尤其是,當國公爺宣布將柔兒下嫁給小道士時,趙端心中的這份不滿達到了極點。在他心裡,柔兒可是“皇族第一美人”,那叫一個奇貨可居。她的婚姻自然是一樁極重要的籌碼,要為自己將來的君臨天下,大大地助上一把力。所以柔兒要嫁的,至少是達州李家那樣的官宦人家。一個無名無勢無權無利的小道士,能為他帶來什麼?這是天大的浪費啊!他心中當然恨極。
在李國公的嚴令下,趙端雖然不敢當面對柔兒和小道士怎樣。可在之後有限的幾次見面中,他看小道士的眼神,那種厭惡和鄙夷,是清楚分明,絕不掩飾。惹得別人看小道士的眼裡,也多了一些輕視。
小道士再心性淡然,也沒有用熱臉貼別人冷屁股的習慣。與這大舅哥,著實談不上親熱。現在看到他滿臉蒼白、雙目發直地癱倒在地,小道士心中免不了有幾分幸災樂禍:該!誰叫你對我那般不敬。該,誰叫你酒後胡言,惹出這場大禍!
看他那模樣,國公爺冷哼一聲,理都不理。還是國公夫人心疼兒子,扶他起來,寬解了幾句。

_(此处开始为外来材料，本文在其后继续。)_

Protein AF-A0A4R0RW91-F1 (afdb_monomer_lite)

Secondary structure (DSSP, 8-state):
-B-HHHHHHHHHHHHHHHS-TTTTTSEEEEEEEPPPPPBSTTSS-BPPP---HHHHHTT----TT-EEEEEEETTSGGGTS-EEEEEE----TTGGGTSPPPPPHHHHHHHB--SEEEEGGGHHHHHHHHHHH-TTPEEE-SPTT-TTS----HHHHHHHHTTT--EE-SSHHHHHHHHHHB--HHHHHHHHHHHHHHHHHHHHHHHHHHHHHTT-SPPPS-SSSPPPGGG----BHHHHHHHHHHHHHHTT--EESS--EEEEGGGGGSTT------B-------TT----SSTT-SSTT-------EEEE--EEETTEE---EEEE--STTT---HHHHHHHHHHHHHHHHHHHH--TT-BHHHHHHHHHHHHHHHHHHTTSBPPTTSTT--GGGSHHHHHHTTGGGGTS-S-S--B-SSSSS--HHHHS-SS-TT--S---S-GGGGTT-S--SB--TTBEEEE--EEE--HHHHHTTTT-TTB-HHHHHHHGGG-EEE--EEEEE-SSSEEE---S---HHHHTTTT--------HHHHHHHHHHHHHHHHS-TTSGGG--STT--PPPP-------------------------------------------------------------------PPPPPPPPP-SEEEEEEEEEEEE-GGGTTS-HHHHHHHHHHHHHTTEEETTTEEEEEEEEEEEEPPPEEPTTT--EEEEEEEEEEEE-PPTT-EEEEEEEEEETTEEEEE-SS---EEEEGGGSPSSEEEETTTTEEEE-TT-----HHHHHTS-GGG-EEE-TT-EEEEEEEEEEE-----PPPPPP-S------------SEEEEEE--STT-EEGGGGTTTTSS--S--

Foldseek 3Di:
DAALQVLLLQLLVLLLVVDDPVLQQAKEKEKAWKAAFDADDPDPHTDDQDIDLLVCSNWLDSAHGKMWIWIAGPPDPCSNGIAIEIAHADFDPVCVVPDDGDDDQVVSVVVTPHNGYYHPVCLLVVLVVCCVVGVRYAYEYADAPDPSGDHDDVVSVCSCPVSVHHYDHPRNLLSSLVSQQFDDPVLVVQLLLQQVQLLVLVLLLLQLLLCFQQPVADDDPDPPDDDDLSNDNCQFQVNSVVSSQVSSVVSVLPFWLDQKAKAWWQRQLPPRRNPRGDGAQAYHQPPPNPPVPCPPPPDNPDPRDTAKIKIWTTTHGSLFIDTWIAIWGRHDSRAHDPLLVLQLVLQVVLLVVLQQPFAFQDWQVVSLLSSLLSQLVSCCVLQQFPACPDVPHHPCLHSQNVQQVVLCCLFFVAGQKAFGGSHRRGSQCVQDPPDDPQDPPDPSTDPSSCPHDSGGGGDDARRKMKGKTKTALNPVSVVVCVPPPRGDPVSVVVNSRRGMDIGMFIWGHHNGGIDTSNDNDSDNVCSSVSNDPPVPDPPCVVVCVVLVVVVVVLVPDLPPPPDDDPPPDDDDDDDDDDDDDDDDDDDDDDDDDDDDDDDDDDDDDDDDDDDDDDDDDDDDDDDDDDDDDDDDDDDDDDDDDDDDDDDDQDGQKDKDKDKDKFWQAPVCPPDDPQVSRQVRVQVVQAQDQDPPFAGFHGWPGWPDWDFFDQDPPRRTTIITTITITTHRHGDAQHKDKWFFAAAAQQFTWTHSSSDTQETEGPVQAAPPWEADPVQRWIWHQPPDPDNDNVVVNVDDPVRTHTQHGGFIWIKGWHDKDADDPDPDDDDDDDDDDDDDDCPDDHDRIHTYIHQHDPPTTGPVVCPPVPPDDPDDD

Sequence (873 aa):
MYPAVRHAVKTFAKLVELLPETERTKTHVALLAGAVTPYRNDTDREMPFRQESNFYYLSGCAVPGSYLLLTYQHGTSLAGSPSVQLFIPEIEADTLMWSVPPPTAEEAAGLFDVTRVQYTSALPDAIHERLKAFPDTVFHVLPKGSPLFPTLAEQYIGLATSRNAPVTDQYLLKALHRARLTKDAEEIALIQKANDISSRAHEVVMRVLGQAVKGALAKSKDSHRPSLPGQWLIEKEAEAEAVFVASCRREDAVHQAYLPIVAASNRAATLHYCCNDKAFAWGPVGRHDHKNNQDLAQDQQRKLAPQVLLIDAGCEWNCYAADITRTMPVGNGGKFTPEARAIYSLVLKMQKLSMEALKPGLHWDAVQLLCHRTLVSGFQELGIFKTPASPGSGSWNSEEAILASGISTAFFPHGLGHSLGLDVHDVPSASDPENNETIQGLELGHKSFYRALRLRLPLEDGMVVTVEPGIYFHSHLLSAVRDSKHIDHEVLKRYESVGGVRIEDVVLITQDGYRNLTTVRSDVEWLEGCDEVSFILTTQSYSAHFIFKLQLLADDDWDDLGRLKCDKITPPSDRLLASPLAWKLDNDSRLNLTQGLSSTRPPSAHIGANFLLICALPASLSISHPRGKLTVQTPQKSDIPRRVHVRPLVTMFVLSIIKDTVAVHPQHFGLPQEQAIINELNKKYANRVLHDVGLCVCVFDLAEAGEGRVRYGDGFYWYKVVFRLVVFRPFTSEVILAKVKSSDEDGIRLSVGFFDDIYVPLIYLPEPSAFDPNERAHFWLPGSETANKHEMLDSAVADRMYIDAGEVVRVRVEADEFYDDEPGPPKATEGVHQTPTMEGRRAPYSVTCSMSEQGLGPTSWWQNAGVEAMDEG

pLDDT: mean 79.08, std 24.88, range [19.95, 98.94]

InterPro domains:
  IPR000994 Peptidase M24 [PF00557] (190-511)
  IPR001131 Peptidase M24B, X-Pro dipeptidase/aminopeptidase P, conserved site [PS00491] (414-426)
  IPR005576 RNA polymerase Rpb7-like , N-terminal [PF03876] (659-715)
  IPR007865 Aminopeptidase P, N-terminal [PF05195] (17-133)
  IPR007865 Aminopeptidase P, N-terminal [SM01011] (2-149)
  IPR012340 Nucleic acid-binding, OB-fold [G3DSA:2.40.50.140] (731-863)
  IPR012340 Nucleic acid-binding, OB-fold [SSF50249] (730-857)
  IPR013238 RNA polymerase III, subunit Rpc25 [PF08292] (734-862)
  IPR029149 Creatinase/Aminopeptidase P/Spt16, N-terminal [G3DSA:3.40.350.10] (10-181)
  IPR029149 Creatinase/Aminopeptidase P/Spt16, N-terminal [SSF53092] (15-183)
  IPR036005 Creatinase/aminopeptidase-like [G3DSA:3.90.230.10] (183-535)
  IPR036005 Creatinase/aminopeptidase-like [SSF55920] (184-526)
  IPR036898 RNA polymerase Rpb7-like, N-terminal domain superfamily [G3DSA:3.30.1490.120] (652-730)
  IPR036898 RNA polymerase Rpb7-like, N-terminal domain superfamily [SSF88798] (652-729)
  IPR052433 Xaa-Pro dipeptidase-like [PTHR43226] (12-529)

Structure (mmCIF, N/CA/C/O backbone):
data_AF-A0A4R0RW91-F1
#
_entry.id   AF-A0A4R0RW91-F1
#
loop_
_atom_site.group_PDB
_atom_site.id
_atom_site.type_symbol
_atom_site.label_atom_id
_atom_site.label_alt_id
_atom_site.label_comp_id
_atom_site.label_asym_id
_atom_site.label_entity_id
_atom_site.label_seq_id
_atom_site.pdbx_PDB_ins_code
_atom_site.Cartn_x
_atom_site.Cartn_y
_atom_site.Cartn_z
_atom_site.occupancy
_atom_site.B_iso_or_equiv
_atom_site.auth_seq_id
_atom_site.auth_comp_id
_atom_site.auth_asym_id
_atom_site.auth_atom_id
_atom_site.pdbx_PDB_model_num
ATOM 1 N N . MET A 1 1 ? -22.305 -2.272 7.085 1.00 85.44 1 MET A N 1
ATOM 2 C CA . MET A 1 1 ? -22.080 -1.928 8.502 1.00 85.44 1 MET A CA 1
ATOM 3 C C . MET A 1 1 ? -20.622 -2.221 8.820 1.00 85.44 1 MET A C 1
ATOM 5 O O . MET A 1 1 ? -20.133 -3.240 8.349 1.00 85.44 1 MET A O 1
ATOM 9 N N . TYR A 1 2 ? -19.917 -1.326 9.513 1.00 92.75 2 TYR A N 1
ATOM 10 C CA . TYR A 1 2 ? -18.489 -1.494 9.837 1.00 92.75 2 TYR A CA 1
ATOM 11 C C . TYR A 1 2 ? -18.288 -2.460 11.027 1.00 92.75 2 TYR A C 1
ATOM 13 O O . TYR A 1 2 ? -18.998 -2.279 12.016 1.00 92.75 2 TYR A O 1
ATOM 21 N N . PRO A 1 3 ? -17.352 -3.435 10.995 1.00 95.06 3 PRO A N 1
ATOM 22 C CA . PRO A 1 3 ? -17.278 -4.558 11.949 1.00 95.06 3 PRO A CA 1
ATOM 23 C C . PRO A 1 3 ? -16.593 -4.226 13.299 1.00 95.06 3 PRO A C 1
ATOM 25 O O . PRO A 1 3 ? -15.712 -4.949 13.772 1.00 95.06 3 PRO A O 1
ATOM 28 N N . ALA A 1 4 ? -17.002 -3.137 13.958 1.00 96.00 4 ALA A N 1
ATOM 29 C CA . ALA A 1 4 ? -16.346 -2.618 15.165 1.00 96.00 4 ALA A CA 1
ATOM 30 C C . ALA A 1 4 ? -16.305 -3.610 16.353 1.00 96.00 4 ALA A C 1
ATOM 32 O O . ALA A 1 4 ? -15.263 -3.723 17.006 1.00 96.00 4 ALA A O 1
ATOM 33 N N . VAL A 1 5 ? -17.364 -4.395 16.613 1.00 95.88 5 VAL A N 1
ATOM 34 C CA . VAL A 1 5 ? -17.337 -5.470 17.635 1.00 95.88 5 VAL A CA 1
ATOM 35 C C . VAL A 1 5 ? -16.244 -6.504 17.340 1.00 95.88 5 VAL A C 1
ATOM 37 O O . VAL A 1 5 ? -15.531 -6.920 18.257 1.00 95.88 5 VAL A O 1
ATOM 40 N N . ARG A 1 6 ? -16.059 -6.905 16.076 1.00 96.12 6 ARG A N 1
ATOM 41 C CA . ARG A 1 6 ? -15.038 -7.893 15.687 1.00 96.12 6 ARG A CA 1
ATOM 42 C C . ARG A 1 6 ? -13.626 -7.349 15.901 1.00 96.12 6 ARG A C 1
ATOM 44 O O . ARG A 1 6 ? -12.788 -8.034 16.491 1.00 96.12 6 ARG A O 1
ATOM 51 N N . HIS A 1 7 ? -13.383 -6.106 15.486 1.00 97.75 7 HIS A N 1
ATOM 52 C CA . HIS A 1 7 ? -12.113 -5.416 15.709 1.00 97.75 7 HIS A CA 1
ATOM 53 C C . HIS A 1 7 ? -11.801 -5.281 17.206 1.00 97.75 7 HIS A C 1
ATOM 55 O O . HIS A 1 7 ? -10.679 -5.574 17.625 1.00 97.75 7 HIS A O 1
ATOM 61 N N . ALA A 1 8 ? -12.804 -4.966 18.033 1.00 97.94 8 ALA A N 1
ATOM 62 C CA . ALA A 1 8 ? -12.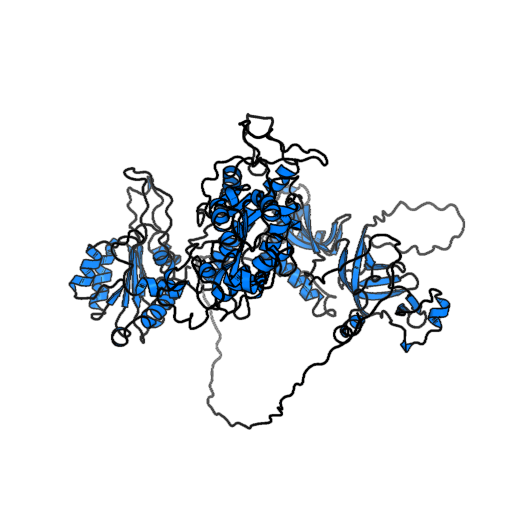669 -4.955 19.486 1.00 97.94 8 ALA A CA 1
ATOM 63 C C . ALA A 1 8 ? -12.294 -6.335 20.059 1.00 97.94 8 ALA A C 1
ATOM 65 O O . ALA A 1 8 ? -11.335 -6.422 20.828 1.00 97.94 8 ALA A O 1
ATOM 66 N N . VAL A 1 9 ? -12.980 -7.420 19.670 1.00 97.81 9 VAL A N 1
ATOM 67 C CA . VAL A 1 9 ? -12.630 -8.794 20.098 1.00 97.81 9 VAL A CA 1
ATOM 68 C C . VAL A 1 9 ? -11.177 -9.125 19.740 1.00 97.81 9 VAL A C 1
ATOM 70 O O . VAL A 1 9 ? -10.425 -9.589 20.601 1.00 97.81 9 VAL A O 1
ATOM 73 N N . LYS A 1 10 ? -10.752 -8.831 18.502 1.00 97.69 10 LYS A N 1
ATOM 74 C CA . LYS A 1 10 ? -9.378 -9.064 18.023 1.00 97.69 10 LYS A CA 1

小道士上前說道:“泰山大人,小婿在城西買了座宅子,還住得些人。一些至親請先到小婿那住下,府中別的人,就只能先去客棧。”
趙端此時心中的憤恨無處發泄,一聽這話便冷聲說道:“便是至親之人也有二三十人,你那住得下嗎?難不成都睡地上。”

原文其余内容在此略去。